Task brief: A word-for-word copy of the listing, free of images, is the expected answer.

Source material:

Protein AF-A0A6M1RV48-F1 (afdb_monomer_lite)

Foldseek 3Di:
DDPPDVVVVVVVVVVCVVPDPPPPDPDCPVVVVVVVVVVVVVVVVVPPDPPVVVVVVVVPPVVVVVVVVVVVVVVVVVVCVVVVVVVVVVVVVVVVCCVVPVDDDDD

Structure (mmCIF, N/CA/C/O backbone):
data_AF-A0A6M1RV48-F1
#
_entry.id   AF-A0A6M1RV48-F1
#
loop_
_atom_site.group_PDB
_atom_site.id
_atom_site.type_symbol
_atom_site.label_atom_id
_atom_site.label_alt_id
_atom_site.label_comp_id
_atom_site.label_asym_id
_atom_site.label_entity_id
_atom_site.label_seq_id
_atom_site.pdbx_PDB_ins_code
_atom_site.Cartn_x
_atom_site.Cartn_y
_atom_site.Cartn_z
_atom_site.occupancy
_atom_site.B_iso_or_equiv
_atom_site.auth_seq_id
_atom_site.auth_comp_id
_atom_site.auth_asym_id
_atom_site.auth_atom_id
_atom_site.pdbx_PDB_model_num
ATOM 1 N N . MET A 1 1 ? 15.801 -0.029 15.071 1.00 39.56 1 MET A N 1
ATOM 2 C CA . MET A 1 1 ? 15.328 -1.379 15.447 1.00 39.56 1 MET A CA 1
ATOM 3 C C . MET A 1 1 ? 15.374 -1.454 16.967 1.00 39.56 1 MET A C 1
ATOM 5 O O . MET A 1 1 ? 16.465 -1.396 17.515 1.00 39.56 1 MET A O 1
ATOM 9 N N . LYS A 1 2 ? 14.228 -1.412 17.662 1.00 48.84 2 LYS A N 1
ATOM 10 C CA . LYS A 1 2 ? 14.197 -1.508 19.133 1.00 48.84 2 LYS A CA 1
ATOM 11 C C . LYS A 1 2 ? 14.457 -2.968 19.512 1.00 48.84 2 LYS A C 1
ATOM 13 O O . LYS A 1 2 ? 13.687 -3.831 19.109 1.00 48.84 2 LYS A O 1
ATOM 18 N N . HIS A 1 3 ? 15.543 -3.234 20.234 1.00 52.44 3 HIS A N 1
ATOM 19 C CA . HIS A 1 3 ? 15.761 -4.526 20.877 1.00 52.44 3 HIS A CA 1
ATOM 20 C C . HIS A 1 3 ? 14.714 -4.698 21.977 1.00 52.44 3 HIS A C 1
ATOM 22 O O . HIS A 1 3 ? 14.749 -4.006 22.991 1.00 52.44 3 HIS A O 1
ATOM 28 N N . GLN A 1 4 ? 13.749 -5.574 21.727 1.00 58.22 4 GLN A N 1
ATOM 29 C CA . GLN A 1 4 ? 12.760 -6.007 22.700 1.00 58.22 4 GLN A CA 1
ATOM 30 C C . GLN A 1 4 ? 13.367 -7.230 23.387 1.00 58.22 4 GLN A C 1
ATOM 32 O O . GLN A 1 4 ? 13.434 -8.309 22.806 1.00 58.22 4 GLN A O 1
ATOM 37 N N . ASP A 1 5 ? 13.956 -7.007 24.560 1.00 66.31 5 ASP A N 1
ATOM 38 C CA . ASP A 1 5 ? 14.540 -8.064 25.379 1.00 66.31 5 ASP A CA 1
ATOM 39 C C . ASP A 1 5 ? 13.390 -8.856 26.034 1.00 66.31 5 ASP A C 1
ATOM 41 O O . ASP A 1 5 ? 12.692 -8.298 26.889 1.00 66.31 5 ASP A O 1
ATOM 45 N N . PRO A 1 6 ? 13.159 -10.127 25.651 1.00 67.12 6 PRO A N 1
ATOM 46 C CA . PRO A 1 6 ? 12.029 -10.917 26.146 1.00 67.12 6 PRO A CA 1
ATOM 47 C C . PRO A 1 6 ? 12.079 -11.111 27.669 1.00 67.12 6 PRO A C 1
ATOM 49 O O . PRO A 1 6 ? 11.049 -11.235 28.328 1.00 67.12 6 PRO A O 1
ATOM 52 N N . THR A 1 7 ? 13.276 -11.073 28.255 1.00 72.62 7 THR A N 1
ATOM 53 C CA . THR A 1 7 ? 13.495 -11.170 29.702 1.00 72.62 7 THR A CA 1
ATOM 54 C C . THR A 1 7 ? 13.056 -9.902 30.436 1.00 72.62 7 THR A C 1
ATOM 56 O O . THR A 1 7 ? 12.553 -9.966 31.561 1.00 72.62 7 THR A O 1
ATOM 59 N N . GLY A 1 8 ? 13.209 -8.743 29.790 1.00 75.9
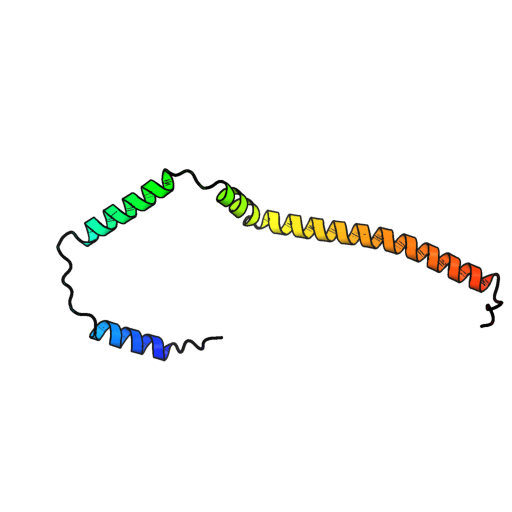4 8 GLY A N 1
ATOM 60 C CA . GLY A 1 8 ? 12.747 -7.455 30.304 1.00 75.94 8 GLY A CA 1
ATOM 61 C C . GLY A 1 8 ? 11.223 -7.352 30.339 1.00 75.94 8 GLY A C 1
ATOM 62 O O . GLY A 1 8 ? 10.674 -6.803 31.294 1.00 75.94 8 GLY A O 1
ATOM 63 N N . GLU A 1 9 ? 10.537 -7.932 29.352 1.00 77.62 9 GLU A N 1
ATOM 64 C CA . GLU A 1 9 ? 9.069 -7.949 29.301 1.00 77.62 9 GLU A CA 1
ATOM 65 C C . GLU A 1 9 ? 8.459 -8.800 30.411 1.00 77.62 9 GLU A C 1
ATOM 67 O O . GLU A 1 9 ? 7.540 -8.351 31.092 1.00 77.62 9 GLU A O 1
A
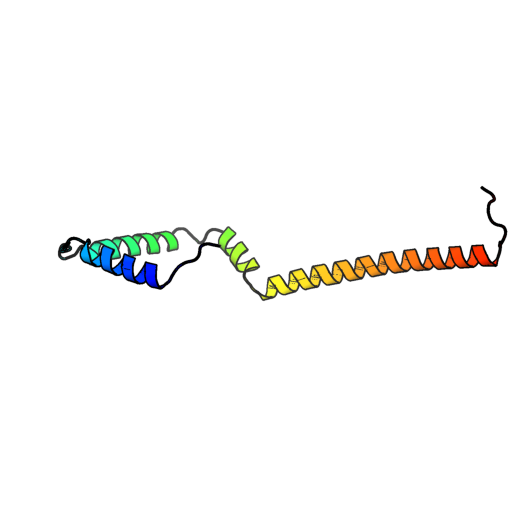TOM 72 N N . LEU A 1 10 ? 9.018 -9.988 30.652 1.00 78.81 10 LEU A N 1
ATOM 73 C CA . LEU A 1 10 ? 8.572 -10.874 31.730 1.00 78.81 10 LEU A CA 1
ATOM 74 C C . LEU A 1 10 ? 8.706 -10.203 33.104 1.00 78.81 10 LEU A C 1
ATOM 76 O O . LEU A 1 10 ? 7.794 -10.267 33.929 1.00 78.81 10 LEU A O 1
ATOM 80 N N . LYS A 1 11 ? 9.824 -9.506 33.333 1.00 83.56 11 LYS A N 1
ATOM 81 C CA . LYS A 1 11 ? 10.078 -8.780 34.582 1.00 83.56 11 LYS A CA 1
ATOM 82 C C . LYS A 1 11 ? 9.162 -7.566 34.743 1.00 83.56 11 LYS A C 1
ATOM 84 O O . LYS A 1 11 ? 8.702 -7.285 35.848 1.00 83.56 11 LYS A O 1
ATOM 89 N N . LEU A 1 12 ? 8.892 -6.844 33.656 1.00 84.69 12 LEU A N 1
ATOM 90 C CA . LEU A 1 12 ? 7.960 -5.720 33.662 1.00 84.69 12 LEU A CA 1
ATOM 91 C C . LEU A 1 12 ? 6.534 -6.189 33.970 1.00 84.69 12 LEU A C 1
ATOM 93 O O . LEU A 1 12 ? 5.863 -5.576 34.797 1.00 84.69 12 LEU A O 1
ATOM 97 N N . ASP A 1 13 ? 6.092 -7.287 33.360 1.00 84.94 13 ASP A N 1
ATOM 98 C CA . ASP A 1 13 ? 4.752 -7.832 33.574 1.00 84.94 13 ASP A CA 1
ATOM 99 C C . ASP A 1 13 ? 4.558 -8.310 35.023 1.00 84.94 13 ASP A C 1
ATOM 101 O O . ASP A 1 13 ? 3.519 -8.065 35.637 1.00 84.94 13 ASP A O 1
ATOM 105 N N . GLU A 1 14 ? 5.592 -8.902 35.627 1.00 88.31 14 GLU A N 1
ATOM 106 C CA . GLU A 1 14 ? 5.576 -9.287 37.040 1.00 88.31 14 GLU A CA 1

Answer space:
Protein AF-A0A6M1RV48-F1 (afdb_monomer_lite)

Foldseek 3Di:
DDPPDVVVVVVVVVVCVVPDPPPPDPDCPVVVVVVVVVVVVVVVVVPPDPPVVVVVVVVPPVVVVVVVVVVVVVVVVVVCVVVVVVVVVVVVVVVVCCVVPVDDDDD

Structure (mmCIF, N/CA/C/O backbone):
data_AF-A0A6M1RV48-F1
#
_entry.id   AF-A0A6M1RV48-F1
#
loop_
_atom_site.group_PDB
_atom_site.id
_atom_site.type_symbol
_atom_site.label_atom_id
_atom_site.label_alt_id
_atom_site.label_comp_id
_atom_site.label_asym_id
_atom_site.label_entity_id
_atom_site.label_seq_id
_atom_site.pdbx_PDB_ins_code
_atom_site.Cartn_x
_atom_site.Cartn_y
_atom_site.Cartn_z
_atom_site.occupancy
_atom_site.B_iso_or_equiv
_atom_site.auth_seq_id
_atom_site.auth_comp_id
_atom_site.auth_asym_id
_atom_site.auth_atom_id
_atom_site.pdbx_PDB_model_num
ATOM 1 N N . MET A 1 1 ? 15.801 -0.029 15.071 1.00 39.56 1 MET A N 1
ATOM 2 C CA . MET A 1 1 ? 15.328 -1.379 15.447 1.00 39.56 1 MET A CA 1
ATOM 3 C C . MET A 1 1 ? 15.374 -1.454 16.967 1.00 39.56 1 MET A C 1
ATOM 5 O O . MET A 1 1 ? 16.465 -1.396 17.515 1.00 39.56 1 MET A O 1
ATOM 9 N N . LYS A 1 2 ? 14.228 -1.412 17.662 1.00 48.84 2 LYS A N 1
ATOM 10 C CA . LYS A 1 2 ? 14.197 -1.508 19.133 1.00 48.84 2 LYS A CA 1
ATOM 11 C C . LYS A 1 2 ? 14.457 -2.968 19.512 1.00 48.84 2 LYS A C 1
ATOM 13 O O . LYS A 1 2 ? 13.687 -3.831 19.109 1.00 48.84 2 LYS A O 1
ATOM 18 N N . HIS A 1 3 ? 15.543 -3.234 20.234 1.00 52.44 3 HIS A N 1
ATOM 19 C CA . HIS A 1 3 ? 15.761 -4.526 20.877 1.00 52.44 3 HIS A CA 1
ATOM 20 C C . HIS A 1 3 ? 14.714 -4.698 21.977 1.00 52.44 3 HIS A C 1
ATOM 22 O O . HIS A 1 3 ? 14.749 -4.006 22.991 1.00 52.44 3 HIS A O 1
ATOM 28 N N . GLN A 1 4 ? 13.749 -5.574 21.727 1.00 58.22 4 GLN A N 1
ATOM 29 C CA . GLN A 1 4 ? 12.760 -6.007 22.700 1.00 58.22 4 GLN A CA 1
ATOM 30 C C . GLN A 1 4 ? 13.367 -7.230 23.387 1.00 58.22 4 GLN A C 1
ATOM 32 O O . GLN A 1 4 ? 13.434 -8.309 22.806 1.00 58.22 4 GLN A O 1
ATOM 37 N N . ASP A 1 5 ? 13.956 -7.007 24.560 1.00 66.31 5 ASP A N 1
ATOM 38 C CA . ASP A 1 5 ? 14.540 -8.064 25.379 1.00 66.31 5 ASP A CA 1
ATOM 39 C C . ASP A 1 5 ? 13.390 -8.856 26.034 1.00 66.31 5 ASP A C 1
ATOM 41 O O . ASP A 1 5 ? 12.692 -8.298 26.889 1.00 66.31 5 ASP A O 1
ATOM 45 N N . PRO A 1 6 ? 13.159 -10.127 25.651 1.00 67.12 6 PRO A N 1
ATOM 46 C CA . PRO A 1 6 ? 12.029 -10.917 26.146 1.00 67.12 6 PRO A CA 1
ATOM 47 C C . PRO A 1 6 ? 12.079 -11.111 27.669 1.00 67.12 6 PRO A C 1
ATOM 49 O O . PRO A 1 6 ? 11.049 -11.235 28.328 1.00 67.12 6 PRO A O 1
ATOM 52 N N . THR A 1 7 ? 13.276 -11.073 28.255 1.00 72.62 7 THR A N 1
ATOM 53 C CA . THR A 1 7 ? 13.495 -11.170 29.702 1.00 72.62 7 THR A CA 1
ATOM 54 C C . THR A 1 7 ? 13.056 -9.902 30.436 1.00 72.62 7 THR A C 1
ATOM 56 O O . THR A 1 7 ? 12.553 -9.966 31.561 1.00 72.62 7 THR A O 1
ATOM 59 N N . GLY A 1 8 ? 13.209 -8.743 29.790 1.00 75.9
4 8 GLY A N 1
ATOM 60 C CA . GLY A 1 8 ? 12.747 -7.455 30.304 1.00 75.94 8 GLY A CA 1
ATOM 61 C C . GLY A 1 8 ? 11.223 -7.352 30.339 1.00 75.94 8 GLY A C 1
ATOM 62 O O . GLY A 1 8 ? 10.674 -6.803 31.294 1.00 75.94 8 GLY A O 1
ATOM 63 N N . GLU A 1 9 ? 10.537 -7.932 29.352 1.00 77.62 9 GLU A N 1
ATOM 64 C CA . GLU A 1 9 ? 9.069 -7.949 29.301 1.00 77.62 9 GLU A CA 1
ATOM 65 C C . GLU A 1 9 ? 8.459 -8.800 30.411 1.00 77.62 9 GLU A C 1
ATOM 67 O O . GLU A 1 9 ? 7.540 -8.351 31.092 1.00 77.62 9 GLU A O 1
A
TOM 72 N N . LEU A 1 10 ? 9.018 -9.988 30.652 1.00 78.81 10 LEU A N 1
ATOM 73 C CA . LEU A 1 10 ? 8.572 -10.874 31.730 1.00 78.81 10 LEU A CA 1
ATOM 74 C C . LEU A 1 10 ? 8.706 -10.203 33.104 1.00 78.81 10 LEU A C 1
ATOM 76 O O . LEU A 1 10 ? 7.794 -10.267 33.929 1.00 78.81 10 LEU A O 1
ATOM 80 N N . LYS A 1 11 ? 9.824 -9.506 33.333 1.00 83.56 11 LYS A N 1
ATOM 81 C CA . LYS A 1 11 ? 10.078 -8.780 34.582 1.00 83.56 11 LYS A CA 1
ATOM 82 C C . LYS A 1 11 ? 9.162 -7.566 34.743 1.00 83.56 11 LYS A C 1
ATOM 84 O O . LYS A 1 11 ? 8.702 -7.285 35.848 1.00 83.56 11 LYS A O 1
ATOM 89 N N . LEU A 1 12 ? 8.892 -6.844 33.656 1.00 84.69 12 LEU A N 1
ATOM 90 C CA . LEU A 1 12 ? 7.960 -5.720 33.662 1.00 84.69 12 LEU A CA 1
ATOM 91 C C . LEU A 1 12 ? 6.534 -6.189 33.970 1.00 84.69 12 LEU A C 1
ATOM 93 O O . LEU A 1 12 ? 5.863 -5.576 34.797 1.00 84.69 12 LEU A O 1
ATOM 97 N N . ASP A 1 13 ? 6.092 -7.287 33.360 1.00 84.94 13 ASP A N 1
ATOM 98 C CA . ASP A 1 13 ? 4.752 -7.832 33.574 1.00 84.94 13 ASP A CA 1
ATOM 99 C C . ASP A 1 13 ? 4.558 -8.310 35.023 1.00 84.94 13 ASP A C 1
ATOM 101 O O . ASP A 1 13 ? 3.519 -8.065 35.637 1.00 84.94 13 ASP A O 1
ATOM 105 N N . GLU A 1 14 ? 5.592 -8.902 35.627 1.00 88.31 14 GLU A N 1
ATOM 106 C CA . GLU A 1 14 ? 5.576 -9.287 37.040 1.00 88.31 14 GLU A CA 1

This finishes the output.